*** SUPPLIED MATERIAL ***

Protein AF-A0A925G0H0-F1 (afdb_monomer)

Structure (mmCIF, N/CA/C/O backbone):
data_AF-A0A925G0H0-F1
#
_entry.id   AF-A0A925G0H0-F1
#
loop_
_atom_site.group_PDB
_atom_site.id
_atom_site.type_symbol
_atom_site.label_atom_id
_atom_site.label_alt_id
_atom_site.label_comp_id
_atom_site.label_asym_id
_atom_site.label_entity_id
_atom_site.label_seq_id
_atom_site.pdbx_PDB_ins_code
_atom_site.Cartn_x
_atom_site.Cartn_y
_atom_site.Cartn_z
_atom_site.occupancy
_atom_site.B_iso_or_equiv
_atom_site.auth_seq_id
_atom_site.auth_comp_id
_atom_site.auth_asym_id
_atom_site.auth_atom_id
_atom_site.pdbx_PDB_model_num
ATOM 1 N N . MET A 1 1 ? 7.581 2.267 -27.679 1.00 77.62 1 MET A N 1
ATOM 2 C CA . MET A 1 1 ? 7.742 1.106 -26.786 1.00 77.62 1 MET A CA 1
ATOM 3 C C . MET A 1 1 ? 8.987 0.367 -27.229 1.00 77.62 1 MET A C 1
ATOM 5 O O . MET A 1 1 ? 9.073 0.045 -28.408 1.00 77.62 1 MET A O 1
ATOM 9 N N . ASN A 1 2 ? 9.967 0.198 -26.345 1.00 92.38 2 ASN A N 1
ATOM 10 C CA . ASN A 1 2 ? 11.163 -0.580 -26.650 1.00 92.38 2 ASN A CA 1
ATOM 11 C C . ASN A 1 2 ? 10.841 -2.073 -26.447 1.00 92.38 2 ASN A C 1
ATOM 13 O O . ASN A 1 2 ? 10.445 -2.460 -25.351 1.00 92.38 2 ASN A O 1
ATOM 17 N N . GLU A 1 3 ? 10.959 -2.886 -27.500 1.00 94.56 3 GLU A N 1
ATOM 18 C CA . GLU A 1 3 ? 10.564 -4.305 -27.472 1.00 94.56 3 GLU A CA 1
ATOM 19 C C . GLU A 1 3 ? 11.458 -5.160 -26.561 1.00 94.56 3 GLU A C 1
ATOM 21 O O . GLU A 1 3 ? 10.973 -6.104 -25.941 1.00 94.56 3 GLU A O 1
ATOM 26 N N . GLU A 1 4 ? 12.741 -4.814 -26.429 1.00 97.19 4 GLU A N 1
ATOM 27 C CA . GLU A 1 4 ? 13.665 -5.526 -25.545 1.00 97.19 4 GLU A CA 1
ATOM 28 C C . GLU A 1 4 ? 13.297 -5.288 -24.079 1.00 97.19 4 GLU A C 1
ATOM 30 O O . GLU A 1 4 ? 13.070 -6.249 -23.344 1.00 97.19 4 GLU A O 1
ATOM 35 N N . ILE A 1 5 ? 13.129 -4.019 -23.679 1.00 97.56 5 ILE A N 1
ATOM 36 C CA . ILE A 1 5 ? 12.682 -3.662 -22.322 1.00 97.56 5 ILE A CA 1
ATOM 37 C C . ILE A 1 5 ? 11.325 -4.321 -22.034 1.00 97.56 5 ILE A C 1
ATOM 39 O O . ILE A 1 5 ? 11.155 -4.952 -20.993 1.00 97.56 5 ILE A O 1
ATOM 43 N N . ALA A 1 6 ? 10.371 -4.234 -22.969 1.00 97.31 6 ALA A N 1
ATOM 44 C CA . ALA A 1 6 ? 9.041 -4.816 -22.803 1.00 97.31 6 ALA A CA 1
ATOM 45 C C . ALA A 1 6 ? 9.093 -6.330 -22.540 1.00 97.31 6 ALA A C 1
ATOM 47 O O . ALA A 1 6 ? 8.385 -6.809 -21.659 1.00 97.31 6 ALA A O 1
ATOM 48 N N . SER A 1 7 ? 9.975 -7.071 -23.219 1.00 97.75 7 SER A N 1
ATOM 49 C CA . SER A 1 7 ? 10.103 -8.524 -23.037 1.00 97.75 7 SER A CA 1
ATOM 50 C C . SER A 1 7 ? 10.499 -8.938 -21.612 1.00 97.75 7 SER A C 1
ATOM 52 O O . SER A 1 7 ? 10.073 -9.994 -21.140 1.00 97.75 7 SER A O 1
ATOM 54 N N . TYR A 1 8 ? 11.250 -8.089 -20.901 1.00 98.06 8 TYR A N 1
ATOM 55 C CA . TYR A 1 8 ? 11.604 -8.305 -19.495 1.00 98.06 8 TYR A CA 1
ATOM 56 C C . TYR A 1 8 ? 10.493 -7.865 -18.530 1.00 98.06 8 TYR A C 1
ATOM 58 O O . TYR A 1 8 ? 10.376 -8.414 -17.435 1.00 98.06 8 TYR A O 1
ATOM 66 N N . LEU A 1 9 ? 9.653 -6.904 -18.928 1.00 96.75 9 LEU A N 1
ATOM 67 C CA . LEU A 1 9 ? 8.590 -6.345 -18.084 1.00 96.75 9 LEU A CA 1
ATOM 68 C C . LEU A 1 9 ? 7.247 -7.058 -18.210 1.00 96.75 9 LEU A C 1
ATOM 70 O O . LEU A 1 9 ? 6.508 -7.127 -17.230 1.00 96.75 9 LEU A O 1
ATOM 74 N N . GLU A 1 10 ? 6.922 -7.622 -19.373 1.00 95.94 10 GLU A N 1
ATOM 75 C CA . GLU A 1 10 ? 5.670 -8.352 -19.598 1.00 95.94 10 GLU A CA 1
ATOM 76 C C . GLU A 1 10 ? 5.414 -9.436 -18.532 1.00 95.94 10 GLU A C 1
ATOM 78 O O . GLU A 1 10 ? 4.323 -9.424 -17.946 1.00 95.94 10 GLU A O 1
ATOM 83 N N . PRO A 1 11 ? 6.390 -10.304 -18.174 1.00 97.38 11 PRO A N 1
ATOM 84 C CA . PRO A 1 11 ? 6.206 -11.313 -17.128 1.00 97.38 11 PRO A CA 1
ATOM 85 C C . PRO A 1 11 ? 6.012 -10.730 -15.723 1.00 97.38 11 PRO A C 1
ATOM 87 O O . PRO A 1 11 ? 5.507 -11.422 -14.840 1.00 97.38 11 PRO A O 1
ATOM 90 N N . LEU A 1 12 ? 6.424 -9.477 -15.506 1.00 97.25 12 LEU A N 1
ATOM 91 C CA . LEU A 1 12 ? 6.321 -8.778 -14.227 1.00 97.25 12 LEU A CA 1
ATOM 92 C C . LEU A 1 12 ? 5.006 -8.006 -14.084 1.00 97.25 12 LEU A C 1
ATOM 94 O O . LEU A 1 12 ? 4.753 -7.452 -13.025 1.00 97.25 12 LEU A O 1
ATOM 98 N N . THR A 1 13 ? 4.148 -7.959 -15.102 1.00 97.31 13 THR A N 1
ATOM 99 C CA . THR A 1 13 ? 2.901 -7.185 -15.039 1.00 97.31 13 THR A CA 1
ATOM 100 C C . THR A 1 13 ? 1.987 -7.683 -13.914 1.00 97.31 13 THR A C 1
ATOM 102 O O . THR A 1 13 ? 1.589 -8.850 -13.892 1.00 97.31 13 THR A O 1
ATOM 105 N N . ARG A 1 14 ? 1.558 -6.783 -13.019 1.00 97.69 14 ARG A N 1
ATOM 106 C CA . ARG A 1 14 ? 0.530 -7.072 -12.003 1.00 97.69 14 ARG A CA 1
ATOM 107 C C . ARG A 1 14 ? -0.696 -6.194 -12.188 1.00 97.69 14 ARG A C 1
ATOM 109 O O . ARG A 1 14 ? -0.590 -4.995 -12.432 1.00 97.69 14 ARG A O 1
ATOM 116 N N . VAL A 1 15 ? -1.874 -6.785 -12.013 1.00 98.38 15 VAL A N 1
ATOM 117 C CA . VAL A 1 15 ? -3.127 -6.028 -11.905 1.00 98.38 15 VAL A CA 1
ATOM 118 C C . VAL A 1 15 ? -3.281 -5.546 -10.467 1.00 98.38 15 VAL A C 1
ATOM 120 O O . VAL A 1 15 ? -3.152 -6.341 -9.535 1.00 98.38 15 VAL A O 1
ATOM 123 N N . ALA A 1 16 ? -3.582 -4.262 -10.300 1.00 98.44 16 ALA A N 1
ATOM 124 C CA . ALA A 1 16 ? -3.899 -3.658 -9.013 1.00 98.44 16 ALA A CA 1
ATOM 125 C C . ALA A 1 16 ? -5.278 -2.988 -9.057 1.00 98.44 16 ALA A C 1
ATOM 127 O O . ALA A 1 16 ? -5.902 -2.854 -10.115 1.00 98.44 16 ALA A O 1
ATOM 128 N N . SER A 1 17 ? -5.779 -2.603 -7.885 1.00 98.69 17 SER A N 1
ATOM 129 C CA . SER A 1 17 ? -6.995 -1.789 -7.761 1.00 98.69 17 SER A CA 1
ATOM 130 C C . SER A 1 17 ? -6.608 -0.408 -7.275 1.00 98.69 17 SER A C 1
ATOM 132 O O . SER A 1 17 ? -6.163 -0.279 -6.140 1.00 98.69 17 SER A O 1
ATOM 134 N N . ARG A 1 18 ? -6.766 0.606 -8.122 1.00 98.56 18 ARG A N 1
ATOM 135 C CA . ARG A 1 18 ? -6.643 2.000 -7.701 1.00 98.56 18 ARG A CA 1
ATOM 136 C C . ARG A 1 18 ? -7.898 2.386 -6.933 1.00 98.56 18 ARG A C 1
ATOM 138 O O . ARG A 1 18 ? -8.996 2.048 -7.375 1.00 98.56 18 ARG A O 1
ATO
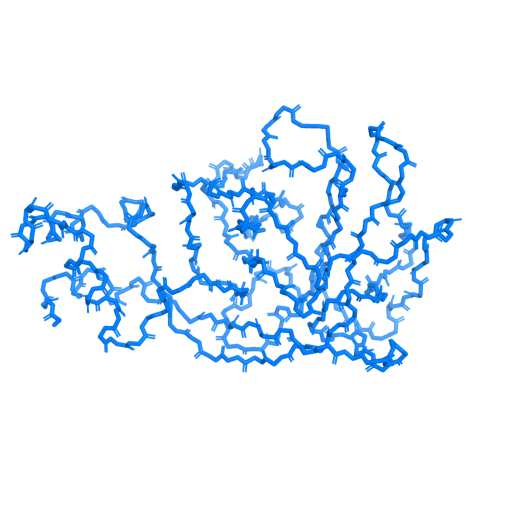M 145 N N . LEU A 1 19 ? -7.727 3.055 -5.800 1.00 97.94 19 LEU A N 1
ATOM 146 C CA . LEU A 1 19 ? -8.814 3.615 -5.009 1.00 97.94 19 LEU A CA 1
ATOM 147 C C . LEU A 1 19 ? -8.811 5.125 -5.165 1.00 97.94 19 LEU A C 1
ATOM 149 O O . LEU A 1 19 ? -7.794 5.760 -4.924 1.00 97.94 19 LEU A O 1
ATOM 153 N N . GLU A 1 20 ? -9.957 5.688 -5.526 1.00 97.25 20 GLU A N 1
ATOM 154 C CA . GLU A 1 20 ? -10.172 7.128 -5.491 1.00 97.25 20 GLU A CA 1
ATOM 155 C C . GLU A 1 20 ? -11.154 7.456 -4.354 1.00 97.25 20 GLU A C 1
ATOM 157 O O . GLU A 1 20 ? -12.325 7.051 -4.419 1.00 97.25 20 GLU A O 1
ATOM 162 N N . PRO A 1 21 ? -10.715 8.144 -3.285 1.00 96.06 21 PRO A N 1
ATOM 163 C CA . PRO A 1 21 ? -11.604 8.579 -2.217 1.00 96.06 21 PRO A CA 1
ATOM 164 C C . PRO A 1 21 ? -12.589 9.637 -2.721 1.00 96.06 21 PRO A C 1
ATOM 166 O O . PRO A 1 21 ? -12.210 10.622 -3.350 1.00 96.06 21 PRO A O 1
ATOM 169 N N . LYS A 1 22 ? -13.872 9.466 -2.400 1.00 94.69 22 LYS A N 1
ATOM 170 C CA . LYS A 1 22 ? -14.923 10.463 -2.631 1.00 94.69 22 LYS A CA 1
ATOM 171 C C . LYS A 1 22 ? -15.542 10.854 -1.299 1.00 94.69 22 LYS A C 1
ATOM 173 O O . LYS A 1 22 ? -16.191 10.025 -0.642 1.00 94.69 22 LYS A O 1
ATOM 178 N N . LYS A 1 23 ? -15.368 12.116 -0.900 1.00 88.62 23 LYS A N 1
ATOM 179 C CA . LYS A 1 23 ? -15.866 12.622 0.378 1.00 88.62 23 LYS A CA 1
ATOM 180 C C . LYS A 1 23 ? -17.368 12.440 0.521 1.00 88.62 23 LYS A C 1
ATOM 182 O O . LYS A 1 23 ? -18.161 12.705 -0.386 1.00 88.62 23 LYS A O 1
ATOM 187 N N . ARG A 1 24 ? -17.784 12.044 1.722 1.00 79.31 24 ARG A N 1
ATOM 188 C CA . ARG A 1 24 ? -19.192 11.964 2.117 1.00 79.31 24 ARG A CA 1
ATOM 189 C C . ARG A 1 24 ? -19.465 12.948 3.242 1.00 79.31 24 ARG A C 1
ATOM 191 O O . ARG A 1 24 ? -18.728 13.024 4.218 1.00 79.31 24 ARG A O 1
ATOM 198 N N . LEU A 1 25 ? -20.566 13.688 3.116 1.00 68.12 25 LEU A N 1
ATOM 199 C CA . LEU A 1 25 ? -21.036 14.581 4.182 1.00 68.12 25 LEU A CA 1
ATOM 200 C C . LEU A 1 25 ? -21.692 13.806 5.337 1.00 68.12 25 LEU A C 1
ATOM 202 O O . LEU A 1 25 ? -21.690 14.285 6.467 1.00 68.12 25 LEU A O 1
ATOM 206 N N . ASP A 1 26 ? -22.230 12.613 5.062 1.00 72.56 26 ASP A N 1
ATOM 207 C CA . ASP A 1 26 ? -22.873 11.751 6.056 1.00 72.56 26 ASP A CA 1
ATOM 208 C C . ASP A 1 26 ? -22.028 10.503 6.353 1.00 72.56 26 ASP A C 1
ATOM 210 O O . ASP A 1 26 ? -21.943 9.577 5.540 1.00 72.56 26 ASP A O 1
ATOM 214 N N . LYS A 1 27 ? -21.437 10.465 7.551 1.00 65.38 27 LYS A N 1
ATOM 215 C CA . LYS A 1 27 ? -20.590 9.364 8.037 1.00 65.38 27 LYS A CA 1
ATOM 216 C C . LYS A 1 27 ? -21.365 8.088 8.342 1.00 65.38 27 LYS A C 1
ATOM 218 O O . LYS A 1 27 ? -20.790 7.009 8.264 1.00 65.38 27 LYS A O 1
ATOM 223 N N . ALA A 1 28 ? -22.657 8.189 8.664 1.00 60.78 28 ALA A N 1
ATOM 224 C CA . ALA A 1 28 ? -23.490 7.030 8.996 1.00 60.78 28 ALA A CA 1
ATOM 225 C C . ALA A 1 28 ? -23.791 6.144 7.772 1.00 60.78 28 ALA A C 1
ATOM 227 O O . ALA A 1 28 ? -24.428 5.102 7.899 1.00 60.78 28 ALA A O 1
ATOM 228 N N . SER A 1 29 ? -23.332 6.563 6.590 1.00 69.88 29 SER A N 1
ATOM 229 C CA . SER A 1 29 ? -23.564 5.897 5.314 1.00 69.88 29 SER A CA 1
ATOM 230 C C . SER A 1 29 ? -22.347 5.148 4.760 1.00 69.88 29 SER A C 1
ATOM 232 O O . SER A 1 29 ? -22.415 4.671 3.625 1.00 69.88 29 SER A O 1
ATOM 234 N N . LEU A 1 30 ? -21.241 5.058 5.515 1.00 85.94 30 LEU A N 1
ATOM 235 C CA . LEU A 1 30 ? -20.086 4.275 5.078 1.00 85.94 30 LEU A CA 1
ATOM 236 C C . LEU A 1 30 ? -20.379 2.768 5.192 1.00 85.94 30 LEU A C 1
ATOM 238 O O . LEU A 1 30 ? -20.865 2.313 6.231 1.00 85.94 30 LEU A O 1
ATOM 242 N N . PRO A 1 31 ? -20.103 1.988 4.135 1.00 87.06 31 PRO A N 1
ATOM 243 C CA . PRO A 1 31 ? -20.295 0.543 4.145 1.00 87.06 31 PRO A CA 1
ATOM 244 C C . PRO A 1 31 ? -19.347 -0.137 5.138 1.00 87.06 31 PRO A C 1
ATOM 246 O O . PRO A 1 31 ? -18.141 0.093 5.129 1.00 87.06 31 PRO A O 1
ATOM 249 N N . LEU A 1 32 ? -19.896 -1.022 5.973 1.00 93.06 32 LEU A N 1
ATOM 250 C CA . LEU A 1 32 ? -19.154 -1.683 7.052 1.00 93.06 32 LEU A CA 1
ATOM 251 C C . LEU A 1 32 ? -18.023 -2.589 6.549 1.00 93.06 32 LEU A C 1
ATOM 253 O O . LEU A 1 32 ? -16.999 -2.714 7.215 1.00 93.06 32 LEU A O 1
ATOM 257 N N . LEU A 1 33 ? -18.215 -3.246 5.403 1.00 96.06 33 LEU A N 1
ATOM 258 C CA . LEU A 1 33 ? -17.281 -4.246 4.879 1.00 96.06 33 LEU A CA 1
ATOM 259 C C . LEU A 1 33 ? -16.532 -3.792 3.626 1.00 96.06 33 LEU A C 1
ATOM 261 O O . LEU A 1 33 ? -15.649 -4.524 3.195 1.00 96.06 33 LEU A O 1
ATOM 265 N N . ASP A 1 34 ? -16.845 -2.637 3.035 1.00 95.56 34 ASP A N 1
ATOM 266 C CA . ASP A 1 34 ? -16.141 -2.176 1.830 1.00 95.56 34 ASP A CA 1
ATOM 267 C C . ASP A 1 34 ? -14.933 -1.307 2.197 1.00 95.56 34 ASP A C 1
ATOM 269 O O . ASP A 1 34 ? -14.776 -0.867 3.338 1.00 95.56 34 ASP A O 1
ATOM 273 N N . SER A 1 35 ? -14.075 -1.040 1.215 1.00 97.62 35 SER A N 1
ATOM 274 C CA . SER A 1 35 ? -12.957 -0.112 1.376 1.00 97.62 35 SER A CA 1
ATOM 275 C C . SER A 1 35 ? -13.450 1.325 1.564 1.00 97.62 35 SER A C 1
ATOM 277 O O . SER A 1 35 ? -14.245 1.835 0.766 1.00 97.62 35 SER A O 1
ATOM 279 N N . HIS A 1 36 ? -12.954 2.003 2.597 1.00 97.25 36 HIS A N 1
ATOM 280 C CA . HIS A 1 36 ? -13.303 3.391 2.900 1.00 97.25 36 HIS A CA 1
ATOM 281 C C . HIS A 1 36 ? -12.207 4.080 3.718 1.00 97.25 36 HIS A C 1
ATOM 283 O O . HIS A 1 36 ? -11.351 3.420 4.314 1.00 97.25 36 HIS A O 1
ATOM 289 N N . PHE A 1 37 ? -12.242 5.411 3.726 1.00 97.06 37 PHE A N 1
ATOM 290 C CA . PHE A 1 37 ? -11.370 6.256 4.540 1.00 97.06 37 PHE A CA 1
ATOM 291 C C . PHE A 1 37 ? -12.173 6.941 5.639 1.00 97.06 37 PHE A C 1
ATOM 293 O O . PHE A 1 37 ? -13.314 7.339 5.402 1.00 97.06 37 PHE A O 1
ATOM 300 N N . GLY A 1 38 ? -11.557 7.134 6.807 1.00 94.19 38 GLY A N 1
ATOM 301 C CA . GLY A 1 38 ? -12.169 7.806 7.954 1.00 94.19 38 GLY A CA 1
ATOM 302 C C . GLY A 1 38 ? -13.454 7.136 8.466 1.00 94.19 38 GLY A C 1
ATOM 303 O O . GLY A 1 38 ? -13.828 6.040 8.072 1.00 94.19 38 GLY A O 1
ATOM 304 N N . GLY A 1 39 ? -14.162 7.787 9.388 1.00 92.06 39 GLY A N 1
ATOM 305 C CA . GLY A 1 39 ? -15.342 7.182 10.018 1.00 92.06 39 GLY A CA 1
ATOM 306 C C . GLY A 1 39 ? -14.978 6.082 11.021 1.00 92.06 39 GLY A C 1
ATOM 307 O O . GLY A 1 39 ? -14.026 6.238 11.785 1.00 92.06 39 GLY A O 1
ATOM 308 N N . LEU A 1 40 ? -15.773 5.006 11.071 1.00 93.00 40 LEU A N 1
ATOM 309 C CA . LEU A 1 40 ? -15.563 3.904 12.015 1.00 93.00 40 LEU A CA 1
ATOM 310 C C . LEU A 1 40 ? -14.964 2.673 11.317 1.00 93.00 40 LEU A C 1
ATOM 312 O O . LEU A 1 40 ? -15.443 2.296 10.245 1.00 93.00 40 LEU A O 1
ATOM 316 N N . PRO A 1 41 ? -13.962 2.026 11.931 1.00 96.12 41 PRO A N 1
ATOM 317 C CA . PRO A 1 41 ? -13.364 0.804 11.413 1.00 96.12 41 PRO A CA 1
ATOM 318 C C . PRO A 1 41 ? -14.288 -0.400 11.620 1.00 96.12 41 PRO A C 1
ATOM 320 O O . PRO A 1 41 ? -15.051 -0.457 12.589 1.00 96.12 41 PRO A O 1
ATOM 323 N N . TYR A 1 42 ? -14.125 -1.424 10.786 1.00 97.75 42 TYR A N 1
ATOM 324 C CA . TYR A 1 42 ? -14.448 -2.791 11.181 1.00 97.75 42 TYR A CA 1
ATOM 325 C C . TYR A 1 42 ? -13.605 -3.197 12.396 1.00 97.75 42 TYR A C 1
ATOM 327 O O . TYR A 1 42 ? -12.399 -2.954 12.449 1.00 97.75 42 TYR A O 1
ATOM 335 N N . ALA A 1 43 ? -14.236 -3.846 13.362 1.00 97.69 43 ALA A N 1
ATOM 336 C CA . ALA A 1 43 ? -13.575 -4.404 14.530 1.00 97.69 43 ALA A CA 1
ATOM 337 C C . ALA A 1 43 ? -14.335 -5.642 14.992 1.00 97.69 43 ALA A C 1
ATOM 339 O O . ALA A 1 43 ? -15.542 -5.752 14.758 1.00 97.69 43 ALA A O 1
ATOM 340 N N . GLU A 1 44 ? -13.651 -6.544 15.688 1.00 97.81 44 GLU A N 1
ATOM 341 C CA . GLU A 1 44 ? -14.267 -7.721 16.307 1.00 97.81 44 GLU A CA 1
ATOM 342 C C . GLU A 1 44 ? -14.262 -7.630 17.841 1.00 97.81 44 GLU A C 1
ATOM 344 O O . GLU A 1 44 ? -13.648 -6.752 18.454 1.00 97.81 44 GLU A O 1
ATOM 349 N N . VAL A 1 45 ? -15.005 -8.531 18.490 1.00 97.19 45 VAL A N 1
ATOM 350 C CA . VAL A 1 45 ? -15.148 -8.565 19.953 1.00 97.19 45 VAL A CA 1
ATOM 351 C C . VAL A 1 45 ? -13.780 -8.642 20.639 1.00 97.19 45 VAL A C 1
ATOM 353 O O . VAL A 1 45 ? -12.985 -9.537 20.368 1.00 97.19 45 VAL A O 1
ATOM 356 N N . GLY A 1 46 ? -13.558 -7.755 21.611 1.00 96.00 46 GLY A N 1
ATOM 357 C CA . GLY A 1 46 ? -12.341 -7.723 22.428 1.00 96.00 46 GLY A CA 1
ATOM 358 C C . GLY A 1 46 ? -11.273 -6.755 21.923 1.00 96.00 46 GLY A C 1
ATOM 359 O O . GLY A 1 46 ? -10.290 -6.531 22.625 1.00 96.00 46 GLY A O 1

*** End of SUPPLIED MATERIAL ***

- [TASK STATEMENT] Word for word, restate the lines above from the line containing "ATOM 173 O O" through the line containing "ATOM 218 O O", with both included and nothing else.

- [EXPECTED ANSWER]
ATOM 173 O O . LYS A 1 22 ? -16.191 10.025 -0.642 1.00 94.69 22 LYS A O 1
ATOM 178 N N . LYS A 1 23 ? -15.368 12.116 -0.900 1.00 88.62 23 LYS A N 1
ATOM 179 C CA . LYS A 1 23 ? -15.866 12.622 0.378 1.00 88.62 23 LYS A CA 1
ATOM 180 C C . LYS A 1 23 ? -17.368 12.440 0.521 1.00 88.62 23 LYS A C 1
ATOM 182 O O . LYS A 1 23 ? -18.161 12.705 -0.386 1.00 88.62 23 LYS A O 1
ATOM 187 N N . ARG A 1 24 ? -17.784 12.044 1.722 1.00 79.31 24 ARG A N 1
ATOM 188 C CA . ARG A 1 24 ? -19.192 11.964 2.117 1.00 79.31 24 ARG A CA 1
ATOM 189 C C . ARG A 1 24 ? -19.465 12.948 3.242 1.00 79.31 24 ARG A C 1
ATOM 191 O O . ARG A 1 24 ? -18.728 13.024 4.218 1.00 79.31 24 ARG A O 1
ATOM 198 N N . LEU A 1 25 ? -20.566 13.688 3.116 1.00 68.12 25 LEU A N 1
ATOM 199 C CA . LEU A 1 25 ? -21.036 14.581 4.182 1.00 68.12 25 LEU A CA 1
ATOM 200 C C . LEU A 1 25 ? -21.692 13.806 5.337 1.00 68.12 25 LEU A C 1
ATOM 202 O O . LEU A 1 25 ? -21.690 14.285 6.467 1.00 68.12 25 LEU A O 1
ATOM 206 N N . ASP A 1 26 ? -22.230 12.613 5.062 1.00 72.56 26 ASP A N 1
ATOM 207 C CA . ASP A 1 26 ? -22.873 11.751 6.056 1.00 72.56 26 ASP A CA 1
ATOM 208 C C . ASP A 1 26 ? -22.028 10.503 6.353 1.00 72.56 26 ASP A C 1
ATOM 210 O O . ASP A 1 26 ? -21.943 9.577 5.540 1.00 72.56 26 ASP A O 1
ATOM 214 N N . LYS A 1 27 ? -21.437 10.465 7.551 1.00 65.38 27 LYS A N 1
ATOM 215 C CA . LYS A 1 27 ? -20.590 9.364 8.037 1.00 65.38 27 LYS A CA 1
ATOM 216 C C . LYS A 1 27 ? -21.365 8.088 8.342 1.00 65.38 27 LYS A C 1
ATOM 218 O O . LYS A 1 27 ? -20.790 7.009 8.264 1.00 65.38 27 LYS A O 1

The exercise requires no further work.